De Maiziere: 'reason for concern, not hysteria'

De Maiziere called on all citizens to be vigilant. Any unattended packages or bags should be reported to security officials. The increased alert applied to all of Germany.

Three scenarios

The government did not provide any details, but security officials in Berlin said three suspected threats had arisen.

Speaking on condition of anonymity, the officials said one involved senior al Qaeda leader Younis al Mauretani, who was planning an operation against Europe and the United States.

The second involved a plot to carry out coordinated armed attacks similar to those that killed 166 people in the Indian city of Mumbai in 2008. Indications emerged that between 15 and 25 militants were lying in wait in Europe preparing for such a strike, potentially in Germany, the officials said.

Pigeons fly above the Taj Mahal Hotel during the Mumbai attacks

One of the scenarios resembles the 2008 attacks in Mumbai

A third scenario pointed to sleeper cells already in Germany, though no specific targets were identified.

Although the evidence pointed to a real threat, de Maiziere called on Germans to avoid overreating.

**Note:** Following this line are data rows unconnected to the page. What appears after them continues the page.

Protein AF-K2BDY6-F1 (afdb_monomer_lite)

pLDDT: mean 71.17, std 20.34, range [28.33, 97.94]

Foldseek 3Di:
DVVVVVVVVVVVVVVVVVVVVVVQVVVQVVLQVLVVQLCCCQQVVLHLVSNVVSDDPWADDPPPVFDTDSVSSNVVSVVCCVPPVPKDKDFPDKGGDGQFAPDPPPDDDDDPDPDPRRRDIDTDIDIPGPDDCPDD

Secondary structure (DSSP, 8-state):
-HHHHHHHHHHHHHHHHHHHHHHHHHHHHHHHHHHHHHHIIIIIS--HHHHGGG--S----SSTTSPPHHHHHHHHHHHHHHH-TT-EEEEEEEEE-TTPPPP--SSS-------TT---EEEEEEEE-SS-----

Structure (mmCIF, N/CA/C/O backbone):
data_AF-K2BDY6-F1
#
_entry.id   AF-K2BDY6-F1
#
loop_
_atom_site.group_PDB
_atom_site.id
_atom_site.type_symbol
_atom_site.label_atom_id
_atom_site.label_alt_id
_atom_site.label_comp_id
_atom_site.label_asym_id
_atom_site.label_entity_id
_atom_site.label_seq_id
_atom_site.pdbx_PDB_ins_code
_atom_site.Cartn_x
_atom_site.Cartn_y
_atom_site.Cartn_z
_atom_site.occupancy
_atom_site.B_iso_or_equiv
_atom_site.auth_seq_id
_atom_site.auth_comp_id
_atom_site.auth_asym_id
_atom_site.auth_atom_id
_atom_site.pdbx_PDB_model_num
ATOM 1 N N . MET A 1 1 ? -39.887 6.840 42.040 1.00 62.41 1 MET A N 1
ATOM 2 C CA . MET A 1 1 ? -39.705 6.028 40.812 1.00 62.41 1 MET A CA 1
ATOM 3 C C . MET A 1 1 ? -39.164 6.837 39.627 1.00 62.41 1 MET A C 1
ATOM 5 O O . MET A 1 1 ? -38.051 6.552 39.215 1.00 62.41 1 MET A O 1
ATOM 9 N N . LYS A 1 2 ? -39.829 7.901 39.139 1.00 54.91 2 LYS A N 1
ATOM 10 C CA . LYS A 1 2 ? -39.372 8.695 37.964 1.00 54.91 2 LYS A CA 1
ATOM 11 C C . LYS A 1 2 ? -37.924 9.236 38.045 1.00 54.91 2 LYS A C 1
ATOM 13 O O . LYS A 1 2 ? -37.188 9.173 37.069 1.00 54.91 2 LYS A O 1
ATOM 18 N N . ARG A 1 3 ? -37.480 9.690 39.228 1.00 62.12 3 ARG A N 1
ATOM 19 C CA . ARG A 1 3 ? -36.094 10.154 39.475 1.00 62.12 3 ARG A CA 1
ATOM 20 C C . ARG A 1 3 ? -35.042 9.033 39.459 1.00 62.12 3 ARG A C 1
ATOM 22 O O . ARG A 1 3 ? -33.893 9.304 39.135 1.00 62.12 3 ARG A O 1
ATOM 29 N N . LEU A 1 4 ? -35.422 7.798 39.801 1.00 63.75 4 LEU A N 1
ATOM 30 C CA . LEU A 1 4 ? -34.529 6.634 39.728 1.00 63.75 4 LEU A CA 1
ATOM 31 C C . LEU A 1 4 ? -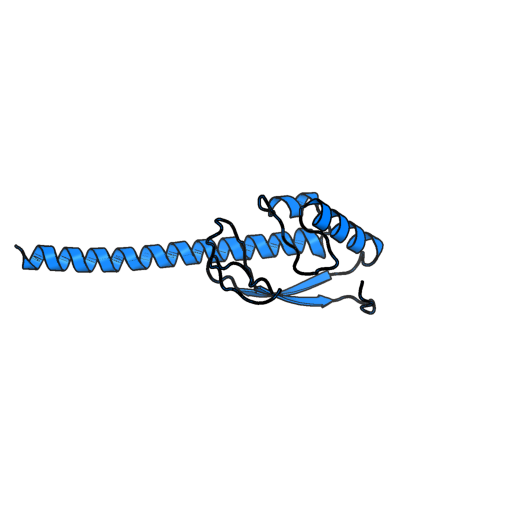34.371 6.161 38.277 1.00 63.75 4 LEU A C 1
ATOM 33 O O . LEU A 1 4 ? -33.253 5.925 37.837 1.00 63.75 4 LEU A O 1
ATOM 37 N N . VAL A 1 5 ? -35.479 6.108 37.527 1.00 67.25 5 VAL A N 1
ATOM 38 C CA . VAL A 1 5 ? -35.483 5.748 36.098 1.00 67.25 5 VAL A CA 1
ATOM 39 C C . VAL A 1 5 ? -34.648 6.747 35.289 1.00 67.25 5 VAL A C 1
ATOM 41 O O . VAL A 1 5 ? -33.817 6.345 34.486 1.00 67.25 5 VAL A O 1
ATOM 44 N N . SER A 1 6 ? -34.776 8.048 35.571 1.00 69.25 6 SER A N 1
ATOM 45 C CA . SER A 1 6 ? -33.988 9.095 34.906 1.00 69.25 6 SER A CA 1
ATOM 46 C C . SER A 1 6 ? -32.477 8.985 35.164 1.00 69.25 6 SER A C 1
ATOM 48 O O . SER A 1 6 ? -31.698 9.140 34.227 1.00 69.25 6 SER A O 1
ATOM 50 N N . LYS A 1 7 ? -32.044 8.661 36.392 1.00 67.50 7 LYS A N 1
ATOM 51 C CA . LYS A 1 7 ? -30.616 8.455 36.698 1.00 67.50 7 LYS A CA 1
ATOM 52 C C . LYS A 1 7 ? -30.046 7.224 35.993 1.00 67.50 7 LYS A C 1
ATOM 54 O O . LYS A 1 7 ? -28.938 7.295 35.474 1.00 67.50 7 LYS A O 1
ATOM 59 N N . PHE A 1 8 ? -30.810 6.132 35.934 1.00 72.56 8 PHE A N 1
ATOM 60 C CA . PHE A 1 8 ? -30.404 4.931 35.203 1.00 72.56 8 PHE A CA 1
ATOM 61 C C . PHE A 1 8 ? -30.235 5.206 33.708 1.00 72.56 8 PHE A C 1
ATOM 63 O O . PHE A 1 8 ? -29.201 4.852 33.158 1.00 72.56 8 PHE A O 1
ATOM 70 N N . VAL A 1 9 ? -31.184 5.915 33.085 1.00 73.12 9 VAL A N 1
ATOM 71 C CA . VAL A 1 9 ? -31.114 6.274 31.657 1.00 73.12 9 VAL A CA 1
ATOM 72 C C . VAL A 1 9 ? -29.879 7.128 31.342 1.00 73.12 9 VAL A C 1
ATOM 74 O O . VAL A 1 9 ? -29.200 6.876 30.353 1.00 73.12 9 VAL A O 1
ATOM 77 N N . VAL A 1 10 ? -29.536 8.105 32.189 1.00 76.38 10 VAL A N 1
ATOM 78 C CA . VAL A 1 10 ? -28.342 8.946 31.982 1.00 76.38 10 VAL A CA 1
ATOM 79 C C . VAL A 1 10 ? -27.049 8.130 32.097 1.00 76.38 10 VAL A C 1
ATOM 81 O O . VAL A 1 10 ? -26.173 8.256 31.243 1.00 76.38 10 VAL A O 1
ATOM 84 N N . ILE A 1 11 ? -26.939 7.256 33.104 1.00 77.19 11 ILE A N 1
ATOM 85 C CA . ILE A 1 11 ? -25.751 6.411 33.314 1.00 77.19 11 ILE A CA 1
ATOM 86 C C . ILE A 1 11 ? -25.575 5.410 32.165 1.00 77.19 11 ILE A C 1
ATOM 88 O O . ILE A 1 11 ? -24.464 5.251 31.661 1.00 77.19 11 ILE A O 1
ATOM 92 N N . THR A 1 12 ? -26.652 4.776 31.695 1.00 72.56 12 THR A N 1
ATOM 93 C CA . THR A 1 12 ? -26.575 3.857 30.550 1.00 72.56 12 THR A CA 1
ATOM 94 C C . THR A 1 12 ? -26.186 4.576 29.261 1.00 72.56 12 THR A C 1
ATOM 96 O O . THR A 1 12 ? -25.372 4.057 28.504 1.00 72.56 12 THR A O 1
ATOM 99 N N . SER A 1 13 ? -26.691 5.792 29.028 1.00 72.44 13 SER A N 1
ATOM 100 C CA . SER A 1 13 ? -26.316 6.588 27.852 1.0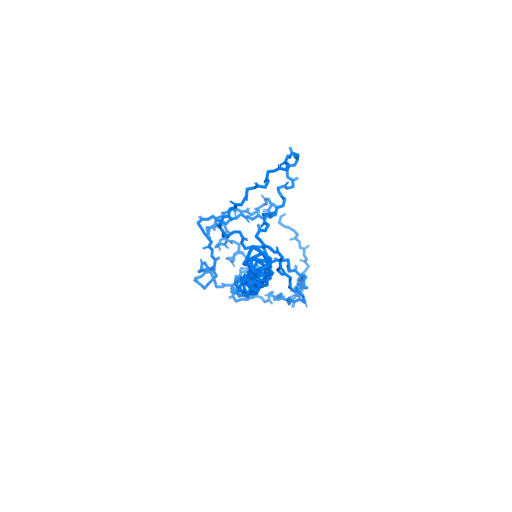0 72.44 13 SER A CA 1
ATOM 101 C C . SER A 1 13 ? -24.838 6.992 27.868 1.00 72.44 13 SER A C 1
ATOM 103 O O . SER A 1 13 ? -24.176 6.921 26.838 1.00 72.44 13 SER A O 1
ATOM 105 N N . LEU A 1 14 ? -24.291 7.351 29.034 1.00 70.25 14 LEU A N 1
ATOM 106 C CA . LEU A 1 14 ? -22.862 7.656 29.201 1.00 70.25 14 LEU A CA 1
ATOM 107 C C . LEU A 1 14 ? -21.963 6.428 28.974 1.00 70.25 14 LEU A C 1
ATOM 109 O O . LEU A 1 14 ? -20.885 6.552 28.392 1.00 70.25 14 LEU A O 1
ATOM 113 N N . LEU A 1 15 ? -22.401 5.235 29.387 1.00 68.75 15 LEU A N 1
ATOM 114 C CA . LEU A 1 15 ? -21.656 3.991 29.162 1.00 68.75 15 LEU A CA 1
ATOM 115 C C . LEU A 1 15 ? -21.592 3.609 27.673 1.00 68.75 15 LEU A C 1
ATOM 117 O O . LEU A 1 15 ? -20.525 3.229 27.197 1.00 68.75 15 LEU A O 1
ATOM 121 N N . MET A 1 16 ? -22.683 3.788 26.921 1.00 65.25 16 MET A N 1
ATOM 122 C CA . MET A 1 16 ? -22.732 3.466 25.484 1.00 65.25 16 MET A CA 1
ATOM 123 C C . MET A 1 16 ? -21.770 4.313 24.640 1.00 65.25 16 MET A C 1
ATOM 125 O O . MET A 1 16 ? -21.199 3.825 23.667 1.00 65.25 16 MET A O 1
ATOM 129 N N . ILE A 1 17 ? -21.553 5.573 25.024 1.00 63.19 17 ILE A N 1
ATOM 130 C CA . ILE A 1 17 ? -20.669 6.495 24.300 1.00 63.19 17 ILE A CA 1
ATOM 131 C C . ILE A 1 17 ? -19.211 5.996 24.322 1.00 63.19 17 ILE A C 1
ATOM 133 O O . ILE A 1 17 ? -18.536 6.024 23.295 1.00 63.19 17 ILE A O 1
ATOM 137 N N . ASN A 1 18 ? -18.738 5.470 25.457 1.00 64.69 18 ASN A N 1
ATOM 138 C CA . ASN A 1 18 ? -17.367 4.963 25.593 1.00 64.69 18 ASN A CA 1
ATOM 139 C C . ASN A 1 18 ? -17.100 3.735 24.705 1.00 64.69 18 ASN A C 1
ATOM 141 O O . ASN A 1 18 ? -16.022 3.613 24.123 1.00 64.69 18 ASN A O 1
ATOM 145 N N . SER A 1 19 ? -18.087 2.847 24.553 1.00 64.50 19 SER A N 1
ATOM 146 C CA . SER A 1 19 ? -17.963 1.652 23.709 1.00 64.50 19 SER A CA 1
ATOM 147 C C . SER A 1 19 ? -17.822 1.994 22.224 1.00 64.50 19 SER A C 1
ATOM 149 O O . SER A 1 19 ? -17.033 1.361 21.529 1.00 64.50 19 SER A O 1
ATOM 151 N N . VAL A 1 20 ? -18.525 3.023 21.740 1.00 66.44 20 VAL A N 1
ATOM 152 C CA . VAL A 1 20 ? -18.424 3.475 20.341 1.00 66.44 20 VAL A CA 1
ATOM 153 C C . VAL A 1 20 ? -17.030 4.036 20.035 1.00 66.44 20 VAL A C 1
ATOM 155 O O . VAL A 1 20 ? -16.454 3.704 19.000 1.00 66.44 20 VAL A O 1
ATOM 158 N N . TYR A 1 21 ? -16.446 4.827 20.943 1.00 70.12 21 TYR A N 1
ATOM 159 C CA . TYR A 1 21 ? -15.077 5.332 20.768 1.00 70.12 21 TYR A CA 1
ATOM 160 C C . TYR A 1 21 ? -14.038 4.206 20.720 1.00 70.12 21 TYR A C 1
ATOM 162 O O . TYR A 1 21 ? -13.149 4.235 19.870 1.00 70.12 21 TYR A O 1
ATOM 170 N N . ALA A 1 22 ? -14.166 3.194 21.583 1.00 63.62 22 ALA A N 1
ATOM 171 C CA . ALA A 1 22 ? -13.259 2.047 21.593 1.00 63.62 22 ALA A CA 1
ATOM 172 C C . ALA A 1 22 ? -13.341 1.214 20.299 1.00 63.62 22 ALA A C 1
ATOM 174 O O . ALA A 1 22 ? -12.312 0.764 19.794 1.00 63.62 22 ALA A O 1
ATOM 175 N N . ILE A 1 23 ? -14.543 1.043 19.736 1.00 67.19 23 ILE A N 1
ATOM 176 C CA . ILE A 1 23 ? -14.751 0.349 18.454 1.00 67.19 23 ILE A CA 1
ATOM 177 C C . ILE A 1 23 ? -14.083 1.118 17.308 1.00 67.19 23 ILE A C 1
ATOM 179 O O . ILE A 1 23 ? -13.337 0.527 16.529 1.00 67.19 23 ILE A O 1
ATOM 183 N N . ASN A 1 24 ? -14.286 2.437 17.237 1.00 73.94 24 ASN A N 1
ATOM 184 C CA . ASN A 1 24 ? -13.678 3.266 16.194 1.00 73.94 24 ASN A CA 1
ATOM 185 C C . ASN A 1 24 ? -12.147 3.260 16.280 1.00 73.94 24 ASN A C 1
ATOM 187 O O . ASN A 1 24 ? -11.480 3.158 15.256 1.00 73.94 24 ASN A O 1
ATOM 191 N N . TYR A 1 25 ? -11.589 3.318 17.492 1.00 74.12 25 TYR A N 1
ATOM 192 C CA . TYR A 1 25 ? -10.142 3.232 17.691 1.00 74.12 25 TYR A CA 1
ATOM 193 C C . TYR A 1 25 ? -9.575 1.886 17.218 1.00 74.12 25 TYR A C 1
ATOM 195 O O . TYR A 1 25 ? -8.566 1.847 16.519 1.00 74.12 25 TYR A O 1
ATOM 203 N N . ASN A 1 26 ? -10.247 0.775 17.537 1.00 81.06 26 ASN A N 1
ATOM 204 C CA . ASN A 1 26 ? -9.825 -0.548 17.077 1.00 81.06 26 ASN A CA 1
ATOM 205 C C . ASN A 1 26 ? -9.829 -0.636 15.540 1.00 81.06 26 ASN A C 1
ATOM 207 O O . ASN A 1 26 ? -8.846 -1.072 14.940 1.00 81.06 26 ASN A O 1
ATOM 211 N N . GLN A 1 27 ? -10.885 -0.125 14.898 1.00 79.50 27 GLN A N 1
ATOM 212 C CA . GLN A 1 27 ? -10.972 -0.090 13.439 1.00 79.50 27 GLN A CA 1
ATOM 213 C C . GLN A 1 27 ? -9.875 0.781 12.808 1.00 79.50 27 GLN A C 1
ATOM 215 O O . GLN A 1 27 ? -9.286 0.386 11.805 1.00 79.50 27 GLN A O 1
ATOM 220 N N . GLN A 1 28 ? -9.557 1.936 13.400 1.00 80.19 28 GLN A N 1
ATOM 221 C CA . GLN A 1 28 ? -8.460 2.797 12.945 1.00 80.19 28 GLN A CA 1
ATOM 222 C C . GLN A 1 28 ? -7.107 2.080 13.015 1.00 80.19 28 GLN A C 1
ATOM 224 O O . GLN A 1 28 ? -6.319 2.159 12.074 1.00 80.19 28 GLN A O 1
ATOM 229 N N . GLU A 1 29 ? -6.841 1.341 14.092 1.00 82.50 29 GLU A N 1
ATOM 230 C CA . GLU A 1 29 ? -5.606 0.566 14.224 1.00 82.50 29 GLU A CA 1
ATOM 231 C C . GLU A 1 29 ? -5.522 -0.562 13.188 1.00 82.50 29 GLU A C 1
ATOM 233 O O . GLU A 1 29 ? -4.480 -0.708 12.549 1.00 82.50 29 GLU A O 1
ATOM 238 N N . ILE A 1 30 ? -6.614 -1.295 12.942 1.00 83.75 30 ILE A N 1
ATOM 239 C CA . ILE A 1 30 ? -6.684 -2.300 11.865 1.00 83.75 30 ILE A CA 1
ATOM 240 C C . ILE A 1 30 ? -6.424 -1.646 10.505 1.00 83.75 30 ILE A C 1
ATOM 242 O O . ILE A 1 30 ? -5.611 -2.136 9.722 1.00 83.75 30 ILE A O 1
ATOM 246 N N . ASN A 1 31 ? -7.069 -0.509 10.237 1.00 81.19 31 ASN A N 1
ATOM 247 C CA . ASN A 1 31 ? -6.905 0.219 8.985 1.00 81.19 31 ASN A CA 1
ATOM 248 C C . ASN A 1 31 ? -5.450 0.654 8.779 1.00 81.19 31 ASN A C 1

"It is not cause and should not be cause for us to change our daily lives totally," the minister said, comparing the situation to the security alarm surrounding Germany's federal elections in 2009.

De Maiziere said "a tip from an international partner after the Yemen incident" alerted the interior ministry to the potential threat.

Past threats from Yemen

Earlier this month, the discovery of two US-bound parcel bombs sent via airmail from Yemen raised new fears about security. The parcel bombs coincided with package bombs sent by Greek militants to Chancellor Angela Merkel in Berlin.

The German government responded by grounding all cargo planes originating from Yemen, a ban that has since been lifted.

In October, De Maiziere drew criticism after he warned against "alarmism" in the wake of travel alerts for Europe issued by the United States, Britain and Japan.